Leigh-Ann giggled, catching Carrie’s attention.
“What’s so funny?”
“An outsider perspective is kinda nice, I guess.” Why was Leigh-Ann blushing? She knew she was, because she never got that hot unless the boiler was turned up in January or she wore one too many layers. She wore nothing but a T-shirt, jeans, and an old sweatshirt that day. How often do I blush around this girl, anyway? She’s gonna think I have a problem. Like rosacea. “We don’t get a lot of new people here. Most of the new folks who move to Paradise Valley or Roundabout either got no kids or really little ones. Most of our classmates have been together since at least elementary school.”

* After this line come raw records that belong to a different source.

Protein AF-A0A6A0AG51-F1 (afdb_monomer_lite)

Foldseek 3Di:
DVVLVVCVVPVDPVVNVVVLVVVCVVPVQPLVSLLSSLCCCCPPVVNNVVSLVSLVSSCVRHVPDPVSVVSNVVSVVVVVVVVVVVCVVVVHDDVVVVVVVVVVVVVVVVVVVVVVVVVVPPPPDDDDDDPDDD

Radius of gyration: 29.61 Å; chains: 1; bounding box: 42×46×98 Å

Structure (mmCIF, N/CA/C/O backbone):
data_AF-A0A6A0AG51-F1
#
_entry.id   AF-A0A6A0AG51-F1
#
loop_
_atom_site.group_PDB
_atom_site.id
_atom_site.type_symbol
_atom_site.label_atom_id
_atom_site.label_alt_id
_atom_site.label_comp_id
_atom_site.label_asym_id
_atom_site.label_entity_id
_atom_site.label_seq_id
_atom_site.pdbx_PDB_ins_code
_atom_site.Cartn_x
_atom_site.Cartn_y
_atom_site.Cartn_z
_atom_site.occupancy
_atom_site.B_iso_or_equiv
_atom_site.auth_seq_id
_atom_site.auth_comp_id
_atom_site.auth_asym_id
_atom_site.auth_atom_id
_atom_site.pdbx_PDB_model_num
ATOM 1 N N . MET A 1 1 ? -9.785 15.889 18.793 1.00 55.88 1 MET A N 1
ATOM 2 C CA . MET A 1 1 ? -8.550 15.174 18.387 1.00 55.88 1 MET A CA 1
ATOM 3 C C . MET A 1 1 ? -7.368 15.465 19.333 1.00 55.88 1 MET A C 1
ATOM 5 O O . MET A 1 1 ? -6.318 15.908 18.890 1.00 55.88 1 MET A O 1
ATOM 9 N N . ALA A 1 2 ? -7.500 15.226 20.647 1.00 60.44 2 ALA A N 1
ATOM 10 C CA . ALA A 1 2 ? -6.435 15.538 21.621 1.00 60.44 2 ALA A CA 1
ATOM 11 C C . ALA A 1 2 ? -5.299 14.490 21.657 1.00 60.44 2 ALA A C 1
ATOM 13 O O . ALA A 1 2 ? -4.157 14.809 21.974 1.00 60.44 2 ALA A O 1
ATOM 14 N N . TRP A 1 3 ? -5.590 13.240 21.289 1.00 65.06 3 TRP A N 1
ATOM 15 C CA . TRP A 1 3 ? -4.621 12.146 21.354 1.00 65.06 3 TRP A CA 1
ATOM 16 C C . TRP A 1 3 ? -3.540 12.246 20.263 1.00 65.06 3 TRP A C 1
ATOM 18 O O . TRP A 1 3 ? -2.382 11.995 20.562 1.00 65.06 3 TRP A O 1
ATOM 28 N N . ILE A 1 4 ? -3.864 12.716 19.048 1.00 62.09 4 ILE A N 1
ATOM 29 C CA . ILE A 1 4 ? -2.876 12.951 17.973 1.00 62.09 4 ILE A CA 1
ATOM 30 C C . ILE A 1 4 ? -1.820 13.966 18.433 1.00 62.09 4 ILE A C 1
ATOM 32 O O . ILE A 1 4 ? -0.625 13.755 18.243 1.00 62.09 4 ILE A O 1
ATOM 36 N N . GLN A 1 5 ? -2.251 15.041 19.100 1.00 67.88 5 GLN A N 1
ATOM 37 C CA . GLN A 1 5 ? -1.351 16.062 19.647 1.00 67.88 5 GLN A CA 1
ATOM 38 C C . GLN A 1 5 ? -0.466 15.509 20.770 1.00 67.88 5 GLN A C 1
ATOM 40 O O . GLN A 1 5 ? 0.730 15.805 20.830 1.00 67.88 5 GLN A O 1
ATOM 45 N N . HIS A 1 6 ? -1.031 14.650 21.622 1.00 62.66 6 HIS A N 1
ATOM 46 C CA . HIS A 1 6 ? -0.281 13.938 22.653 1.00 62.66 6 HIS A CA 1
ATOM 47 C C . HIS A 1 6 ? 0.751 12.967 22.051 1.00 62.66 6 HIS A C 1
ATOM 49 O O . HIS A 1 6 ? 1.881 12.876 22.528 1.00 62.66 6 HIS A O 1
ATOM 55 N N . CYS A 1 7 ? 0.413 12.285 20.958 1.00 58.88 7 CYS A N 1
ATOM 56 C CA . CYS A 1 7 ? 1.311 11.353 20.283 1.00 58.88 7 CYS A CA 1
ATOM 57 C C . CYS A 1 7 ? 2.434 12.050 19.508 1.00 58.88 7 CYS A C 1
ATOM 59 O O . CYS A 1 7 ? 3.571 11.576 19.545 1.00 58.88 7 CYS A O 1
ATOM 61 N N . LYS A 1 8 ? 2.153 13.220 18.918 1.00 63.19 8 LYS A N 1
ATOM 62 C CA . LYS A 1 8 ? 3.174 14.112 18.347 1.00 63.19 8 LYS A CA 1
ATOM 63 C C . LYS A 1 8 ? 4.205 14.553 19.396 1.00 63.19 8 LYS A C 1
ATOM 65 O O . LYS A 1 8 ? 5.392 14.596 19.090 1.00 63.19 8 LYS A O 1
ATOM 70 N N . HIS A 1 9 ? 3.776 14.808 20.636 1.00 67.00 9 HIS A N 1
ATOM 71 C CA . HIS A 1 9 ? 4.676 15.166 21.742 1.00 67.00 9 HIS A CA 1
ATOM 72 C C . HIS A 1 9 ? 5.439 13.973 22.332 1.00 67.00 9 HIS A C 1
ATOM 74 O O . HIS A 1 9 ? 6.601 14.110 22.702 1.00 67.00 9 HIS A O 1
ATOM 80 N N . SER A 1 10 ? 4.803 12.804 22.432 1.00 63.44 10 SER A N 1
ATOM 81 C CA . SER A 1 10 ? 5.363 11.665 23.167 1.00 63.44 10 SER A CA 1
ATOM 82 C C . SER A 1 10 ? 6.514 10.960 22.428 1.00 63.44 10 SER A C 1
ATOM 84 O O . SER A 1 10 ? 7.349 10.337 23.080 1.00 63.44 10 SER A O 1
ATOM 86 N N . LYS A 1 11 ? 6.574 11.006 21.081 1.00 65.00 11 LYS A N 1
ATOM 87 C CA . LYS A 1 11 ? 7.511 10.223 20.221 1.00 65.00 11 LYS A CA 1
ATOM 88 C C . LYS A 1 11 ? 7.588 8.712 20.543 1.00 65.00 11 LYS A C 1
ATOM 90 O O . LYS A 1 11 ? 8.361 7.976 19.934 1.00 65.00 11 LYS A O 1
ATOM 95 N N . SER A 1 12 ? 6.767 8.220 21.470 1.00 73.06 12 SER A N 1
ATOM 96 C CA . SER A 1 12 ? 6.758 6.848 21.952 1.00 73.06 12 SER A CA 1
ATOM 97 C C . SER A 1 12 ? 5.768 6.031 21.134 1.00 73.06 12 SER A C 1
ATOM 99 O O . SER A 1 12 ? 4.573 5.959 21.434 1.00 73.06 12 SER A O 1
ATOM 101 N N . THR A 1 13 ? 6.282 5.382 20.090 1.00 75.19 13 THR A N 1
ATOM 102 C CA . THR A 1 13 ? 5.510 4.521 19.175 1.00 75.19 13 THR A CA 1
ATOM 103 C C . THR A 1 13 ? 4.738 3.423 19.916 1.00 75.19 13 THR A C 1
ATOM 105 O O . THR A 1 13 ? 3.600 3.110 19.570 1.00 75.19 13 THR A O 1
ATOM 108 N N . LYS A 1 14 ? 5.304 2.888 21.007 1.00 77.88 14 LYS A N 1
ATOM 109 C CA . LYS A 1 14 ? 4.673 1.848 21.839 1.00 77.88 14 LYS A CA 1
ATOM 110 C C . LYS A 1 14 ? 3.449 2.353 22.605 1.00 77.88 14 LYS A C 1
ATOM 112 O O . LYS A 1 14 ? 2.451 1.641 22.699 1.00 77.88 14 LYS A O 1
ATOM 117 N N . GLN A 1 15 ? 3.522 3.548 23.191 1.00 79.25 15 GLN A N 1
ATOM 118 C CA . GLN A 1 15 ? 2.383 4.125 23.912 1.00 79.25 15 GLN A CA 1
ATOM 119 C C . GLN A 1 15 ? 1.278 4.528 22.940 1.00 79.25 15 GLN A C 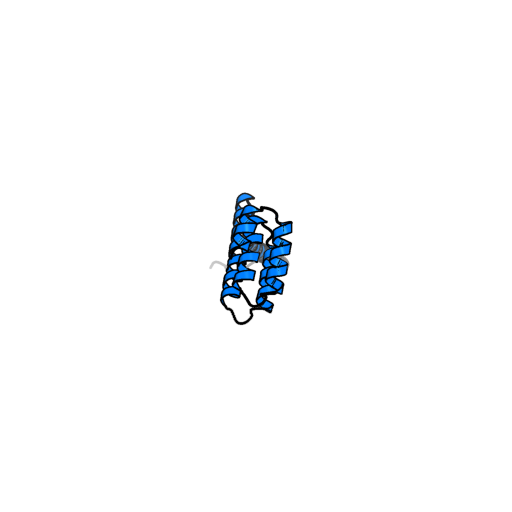1
ATOM 121 O O . GLN A 1 15 ? 0.111 4.225 23.182 1.00 79.25 15 GLN A O 1
ATOM 126 N N . LEU A 1 16 ? 1.658 5.120 21.809 1.00 78.12 16 LEU A N 1
ATOM 127 C CA . LEU A 1 16 ? 0.731 5.467 20.742 1.00 78.12 16 LEU A CA 1
ATOM 128 C C . LEU A 1 16 ? -0.024 4.239 20.219 1.00 78.12 16 LEU A C 1
ATOM 130 O O . LEU A 1 16 ? -1.248 4.273 20.186 1.00 78.12 16 LEU A O 1
ATOM 134 N N . SER A 1 17 ? 0.664 3.140 19.898 1.00 81.38 17 SER A N 1
ATOM 135 C CA . SER A 1 17 ? 0.009 1.911 19.424 1.00 81.38 17 SER A CA 1
ATOM 136 C C . SER A 1 17 ? -1.048 1.401 20.417 1.00 81.38 17 SER A C 1
ATOM 138 O O . SER A 1 17 ? -2.161 1.045 20.020 1.00 81.38 17 SER A O 1
ATOM 140 N N . LYS A 1 18 ? -0.767 1.461 21.729 1.00 84.62 18 LYS A N 1
ATOM 141 C CA . LYS A 1 18 ? -1.738 1.096 22.779 1.00 84.62 18 LYS A CA 1
ATOM 142 C C . LYS A 1 18 ? -2.952 2.027 22.803 1.00 84.62 18 LYS A C 1
ATOM 144 O O . LYS A 1 18 ? -4.078 1.551 22.945 1.00 84.62 18 LYS A O 1
ATOM 149 N N . VAL A 1 19 ? -2.733 3.337 22.701 1.00 85.69 19 VAL A N 1
ATOM 150 C CA . VAL A 1 19 ? -3.812 4.338 22.709 1.00 85.69 19 VAL A CA 1
ATOM 151 C C . VAL A 1 19 ? -4.673 4.211 21.454 1.00 85.69 19 VAL A C 1
ATOM 153 O O . VAL A 1 19 ? -5.892 4.137 21.575 1.00 85.69 19 VAL A O 1
ATOM 156 N N . VAL A 1 20 ? -4.048 4.093 20.281 1.00 84.75 20 VAL A N 1
ATOM 157 C CA . VAL A 1 20 ? -4.712 3.864 18.989 1.00 84.75 20 VAL A CA 1
ATOM 158 C C . VAL A 1 20 ? -5.555 2.600 19.041 1.00 84.75 20 VAL A C 1
ATOM 160 O O . VAL A 1 20 ? -6.742 2.656 18.751 1.00 84.75 20 VAL A O 1
ATOM 163 N N . THR A 1 21 ? -5.000 1.483 19.515 1.00 87.19 21 THR A N 1
ATOM 164 C CA . THR A 1 21 ? -5.751 0.223 19.621 1.00 87.19 21 THR A CA 1
ATOM 165 C C . THR A 1 21 ? -6.991 0.379 20.503 1.00 87.19 21 THR A C 1
ATOM 167 O O . THR A 1 21 ? -8.070 -0.079 20.129 1.00 87.19 21 THR A O 1
ATOM 170 N N . LYS A 1 22 ? -6.879 1.056 21.655 1.00 89.50 22 LYS A N 1
ATOM 171 C CA . LYS A 1 22 ? -8.034 1.320 22.532 1.00 89.50 22 LYS A CA 1
ATOM 172 C C . LYS A 1 22 ? -9.057 2.252 21.880 1.00 89.50 22 LYS A C 1
ATOM 174 O O . LYS A 1 22 ? -10.257 2.019 22.008 1.00 89.50 22 LYS A O 1
ATOM 179 N N . ALA A 1 23 ? -8.592 3.292 21.191 1.00 87.75 23 ALA A N 1
ATOM 180 C CA . ALA A 1 23 ? -9.454 4.247 20.504 1.00 87.75 23 ALA A CA 1
ATOM 181 C C . ALA A 1 23 ? -10.230 3.576 19.360 1.00 87.75 23 ALA A C 1
ATOM 183 O O . ALA A 1 23 ? -11.443 3.748 19.273 1.00 87.75 23 ALA A O 1
ATOM 184 N N . LEU A 1 24 ? -9.554 2.758 18.549 1.00 90.19 24 LEU A N 1
ATOM 185 C CA . LEU A 1 24 ? -10.144 2.015 17.434 1.00 90.19 24 LEU A CA 1
ATOM 186 C C . LEU A 1 24 ? -11.173 0.982 17.905 1.00 90.19 24 LEU A C 1
ATOM 188 O O . LEU A 1 24 ? -12.222 0.849 17.285 1.00 90.19 24 LEU A O 1
ATOM 192 N N . HIS A 1 25 ? -10.928 0.301 19.030 1.00 89.38 25 HIS A N 1
ATOM 193 C CA . HIS A 1 25 ? -11.919 -0.616 19.606 1.00 89.38 25 HIS A CA 1
ATOM 194 C C . HIS A 1 25 ? -13.196 0.104 20.052 1.00 89.38 25 HIS A C 1
ATOM 196 O O . HIS A 1 25 ? -14.285 -0.446 19.916 1.00 89.38 25 HIS A O 1
ATOM 202 N N . ARG A 1 26 ? -13.082 1.322 20.597 1.00 89.81 26 ARG A N 1
ATOM 203 C CA . ARG A 1 26 ? -14.246 2.090 21.063 1.00 89.81 26 ARG A CA 1
ATOM 204 C C . ARG A 1 26 ? -14.981 2.801 19.923 1.00 89.81 26 ARG A C 1
ATOM 206 O O . ARG A 1 26 ? -16.193 2.967 20.001 1.00 89.81 26 ARG A O 1
ATOM 213 N N . HIS A 1 27 ? -14.260 3.213 18.884 1.00 88.62 27 HIS A N 1
ATOM 214 C CA . HIS A 1 27 ? -14.784 3.998 17.766 1.00 88.62 27 HIS A CA 1
ATOM 215 C C . HIS A 1 27 ? -14.433 3.350 16.420 1.00 88.62 27 HIS A C 1
ATOM 217 O O . HIS A 1 27 ? -13.805 3.964 15.561 1.00 88.62 27 HIS A O 1
ATOM 223 N N . SER A 1 28 ? -14.853 2.098 16.234 1.00 88.81 28 SER A N 1
ATOM 224 C CA . SER A 1 28 ? -14.533 1.296 15.045 1.00 88.81 28 SER A CA 1
ATOM 225 C C . SER A 1 28 ? -15.205 1.790 13.759 1.00 88.81 28 SER A C 1
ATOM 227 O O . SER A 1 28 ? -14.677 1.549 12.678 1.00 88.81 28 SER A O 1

“That so? Ain’t so different from how things are back home. The whole going to school with the same people for years, thing. I think we got more new kids than you guys do, though.” Carrie hoisted her backpack over her shoulder, a Spanish II textbook in her hand. “I gotta get going. I know for a fact you ain’t in Spanish II.”
“Nope. Spanish III.”
“Well, pardono me, because I’m a bit behind, huh?” Carrie said that with a bright smile that lingered when she turned around and marched down the hall. “See you at lunch?” Carrie soon called over her shoulder.

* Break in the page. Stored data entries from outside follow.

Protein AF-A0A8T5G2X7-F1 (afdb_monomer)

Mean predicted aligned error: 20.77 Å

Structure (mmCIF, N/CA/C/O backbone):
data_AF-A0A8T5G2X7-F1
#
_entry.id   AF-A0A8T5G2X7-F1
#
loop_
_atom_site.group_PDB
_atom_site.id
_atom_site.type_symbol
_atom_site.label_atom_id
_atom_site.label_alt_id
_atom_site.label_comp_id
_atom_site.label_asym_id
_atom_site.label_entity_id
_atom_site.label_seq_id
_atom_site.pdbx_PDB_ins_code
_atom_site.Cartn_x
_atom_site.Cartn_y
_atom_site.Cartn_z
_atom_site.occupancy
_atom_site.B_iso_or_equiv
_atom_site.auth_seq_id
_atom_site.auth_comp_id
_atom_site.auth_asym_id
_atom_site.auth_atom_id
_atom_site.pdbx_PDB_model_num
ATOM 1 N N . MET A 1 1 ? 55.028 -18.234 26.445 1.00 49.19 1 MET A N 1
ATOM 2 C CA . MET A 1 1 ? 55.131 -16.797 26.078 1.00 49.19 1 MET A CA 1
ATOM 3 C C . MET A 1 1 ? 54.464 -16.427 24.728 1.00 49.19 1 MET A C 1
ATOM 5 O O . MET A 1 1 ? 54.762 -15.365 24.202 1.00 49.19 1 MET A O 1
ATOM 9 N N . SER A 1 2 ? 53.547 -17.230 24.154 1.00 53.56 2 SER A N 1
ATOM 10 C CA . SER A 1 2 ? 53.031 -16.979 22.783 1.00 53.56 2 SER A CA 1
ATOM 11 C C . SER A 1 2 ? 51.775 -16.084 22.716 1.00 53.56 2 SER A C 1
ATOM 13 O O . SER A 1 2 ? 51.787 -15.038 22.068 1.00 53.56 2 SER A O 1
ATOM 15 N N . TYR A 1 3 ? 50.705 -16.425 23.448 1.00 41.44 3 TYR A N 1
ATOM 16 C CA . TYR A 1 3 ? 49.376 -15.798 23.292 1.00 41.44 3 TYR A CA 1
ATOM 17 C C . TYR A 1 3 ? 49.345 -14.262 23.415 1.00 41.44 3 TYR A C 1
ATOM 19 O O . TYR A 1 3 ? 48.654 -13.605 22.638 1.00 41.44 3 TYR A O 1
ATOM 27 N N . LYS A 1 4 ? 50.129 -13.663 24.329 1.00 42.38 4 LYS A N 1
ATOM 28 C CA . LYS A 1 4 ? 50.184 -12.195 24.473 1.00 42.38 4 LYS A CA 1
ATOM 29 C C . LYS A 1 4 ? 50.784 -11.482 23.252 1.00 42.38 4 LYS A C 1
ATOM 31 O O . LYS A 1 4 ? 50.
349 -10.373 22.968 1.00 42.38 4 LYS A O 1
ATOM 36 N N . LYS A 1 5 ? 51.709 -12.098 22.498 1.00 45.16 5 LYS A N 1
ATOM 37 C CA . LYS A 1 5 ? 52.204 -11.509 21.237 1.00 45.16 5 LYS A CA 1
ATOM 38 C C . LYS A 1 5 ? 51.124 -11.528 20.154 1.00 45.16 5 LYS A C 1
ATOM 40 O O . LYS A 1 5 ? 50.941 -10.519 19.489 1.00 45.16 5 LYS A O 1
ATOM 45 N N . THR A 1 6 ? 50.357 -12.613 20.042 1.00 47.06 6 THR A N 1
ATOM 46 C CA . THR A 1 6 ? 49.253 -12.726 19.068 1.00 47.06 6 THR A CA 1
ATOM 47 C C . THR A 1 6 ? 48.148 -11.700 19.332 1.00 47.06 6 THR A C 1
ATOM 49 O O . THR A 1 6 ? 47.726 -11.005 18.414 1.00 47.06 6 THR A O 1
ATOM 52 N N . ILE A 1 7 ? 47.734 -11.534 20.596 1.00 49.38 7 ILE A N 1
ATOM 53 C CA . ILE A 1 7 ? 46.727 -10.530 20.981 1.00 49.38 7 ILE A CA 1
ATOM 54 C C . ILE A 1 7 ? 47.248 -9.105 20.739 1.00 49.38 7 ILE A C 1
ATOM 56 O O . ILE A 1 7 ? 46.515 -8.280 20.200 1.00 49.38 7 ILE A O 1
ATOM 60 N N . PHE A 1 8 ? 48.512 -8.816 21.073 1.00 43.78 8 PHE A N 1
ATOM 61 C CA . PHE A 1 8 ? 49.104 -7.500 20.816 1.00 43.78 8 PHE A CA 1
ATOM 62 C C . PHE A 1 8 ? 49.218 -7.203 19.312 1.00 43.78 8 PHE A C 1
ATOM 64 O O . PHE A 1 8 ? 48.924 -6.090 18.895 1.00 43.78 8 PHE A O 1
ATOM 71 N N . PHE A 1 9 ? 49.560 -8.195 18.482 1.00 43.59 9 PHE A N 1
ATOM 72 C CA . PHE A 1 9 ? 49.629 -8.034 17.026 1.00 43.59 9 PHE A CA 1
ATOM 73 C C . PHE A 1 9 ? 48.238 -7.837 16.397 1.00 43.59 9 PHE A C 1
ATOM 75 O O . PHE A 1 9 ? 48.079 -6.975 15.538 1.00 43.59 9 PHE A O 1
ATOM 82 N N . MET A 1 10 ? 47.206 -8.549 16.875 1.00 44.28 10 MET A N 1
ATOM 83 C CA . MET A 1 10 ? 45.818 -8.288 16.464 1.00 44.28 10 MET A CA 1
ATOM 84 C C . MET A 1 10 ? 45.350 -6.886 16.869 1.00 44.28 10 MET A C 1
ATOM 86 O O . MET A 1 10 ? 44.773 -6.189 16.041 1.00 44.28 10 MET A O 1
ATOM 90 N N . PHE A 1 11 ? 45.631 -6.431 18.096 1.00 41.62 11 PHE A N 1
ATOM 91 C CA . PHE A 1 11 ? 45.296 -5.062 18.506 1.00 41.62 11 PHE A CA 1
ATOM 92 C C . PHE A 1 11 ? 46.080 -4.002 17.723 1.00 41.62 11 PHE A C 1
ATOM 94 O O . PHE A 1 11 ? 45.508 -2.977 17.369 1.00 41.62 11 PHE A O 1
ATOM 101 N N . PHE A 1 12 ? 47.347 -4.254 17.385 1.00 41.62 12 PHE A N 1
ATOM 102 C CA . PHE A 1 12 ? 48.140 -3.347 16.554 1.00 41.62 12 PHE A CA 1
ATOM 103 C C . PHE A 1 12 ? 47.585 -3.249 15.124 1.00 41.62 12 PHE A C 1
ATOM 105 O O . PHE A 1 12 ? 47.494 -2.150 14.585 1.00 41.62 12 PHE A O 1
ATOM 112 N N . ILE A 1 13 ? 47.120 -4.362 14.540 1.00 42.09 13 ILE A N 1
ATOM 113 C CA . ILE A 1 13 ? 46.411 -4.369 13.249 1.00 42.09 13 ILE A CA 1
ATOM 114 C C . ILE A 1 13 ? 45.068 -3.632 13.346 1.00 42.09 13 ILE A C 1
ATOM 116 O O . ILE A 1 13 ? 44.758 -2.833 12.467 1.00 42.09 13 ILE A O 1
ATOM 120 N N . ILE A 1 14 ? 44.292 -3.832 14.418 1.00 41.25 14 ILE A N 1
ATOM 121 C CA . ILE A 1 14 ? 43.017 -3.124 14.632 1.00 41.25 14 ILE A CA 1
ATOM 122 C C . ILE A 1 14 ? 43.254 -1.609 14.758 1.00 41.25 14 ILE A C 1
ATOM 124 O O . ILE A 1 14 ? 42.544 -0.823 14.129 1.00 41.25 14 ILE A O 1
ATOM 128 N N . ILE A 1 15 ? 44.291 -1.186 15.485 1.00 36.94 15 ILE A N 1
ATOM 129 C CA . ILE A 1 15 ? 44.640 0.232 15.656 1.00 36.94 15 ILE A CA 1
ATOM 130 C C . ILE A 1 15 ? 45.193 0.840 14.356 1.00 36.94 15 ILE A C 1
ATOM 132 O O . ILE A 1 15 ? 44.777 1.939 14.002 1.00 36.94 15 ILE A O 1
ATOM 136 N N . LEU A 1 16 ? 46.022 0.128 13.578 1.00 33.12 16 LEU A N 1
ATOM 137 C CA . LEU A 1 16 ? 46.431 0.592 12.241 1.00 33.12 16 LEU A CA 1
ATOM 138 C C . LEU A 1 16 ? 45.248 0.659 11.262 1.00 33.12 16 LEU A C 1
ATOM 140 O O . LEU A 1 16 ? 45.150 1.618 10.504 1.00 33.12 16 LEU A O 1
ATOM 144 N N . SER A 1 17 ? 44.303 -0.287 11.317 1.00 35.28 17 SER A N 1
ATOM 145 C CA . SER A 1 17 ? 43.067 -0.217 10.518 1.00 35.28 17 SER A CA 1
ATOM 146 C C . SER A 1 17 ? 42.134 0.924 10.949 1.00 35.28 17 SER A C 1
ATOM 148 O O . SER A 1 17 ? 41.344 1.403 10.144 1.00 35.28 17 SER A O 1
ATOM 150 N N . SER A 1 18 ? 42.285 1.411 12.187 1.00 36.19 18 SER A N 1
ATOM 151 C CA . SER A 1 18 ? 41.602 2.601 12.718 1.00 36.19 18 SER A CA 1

The thirty-second warning bell rung. Leigh-Ann was right across the hall from her fourth period class, yet she was the last one to enter. She was too busy wasting those thirty precious seconds standing in the hall while Ms. Tichenor lurked behind her.
“Well?” she teased Leigh-Ann. “You gonna have lunch with her or not? That girl needs Oregonian linguistic lessons.”
Leigh-Ann leaped out of her sneakers and hustled to class. Not until she handed in her homework did she realize she never told Carrie she’d have lunch with her.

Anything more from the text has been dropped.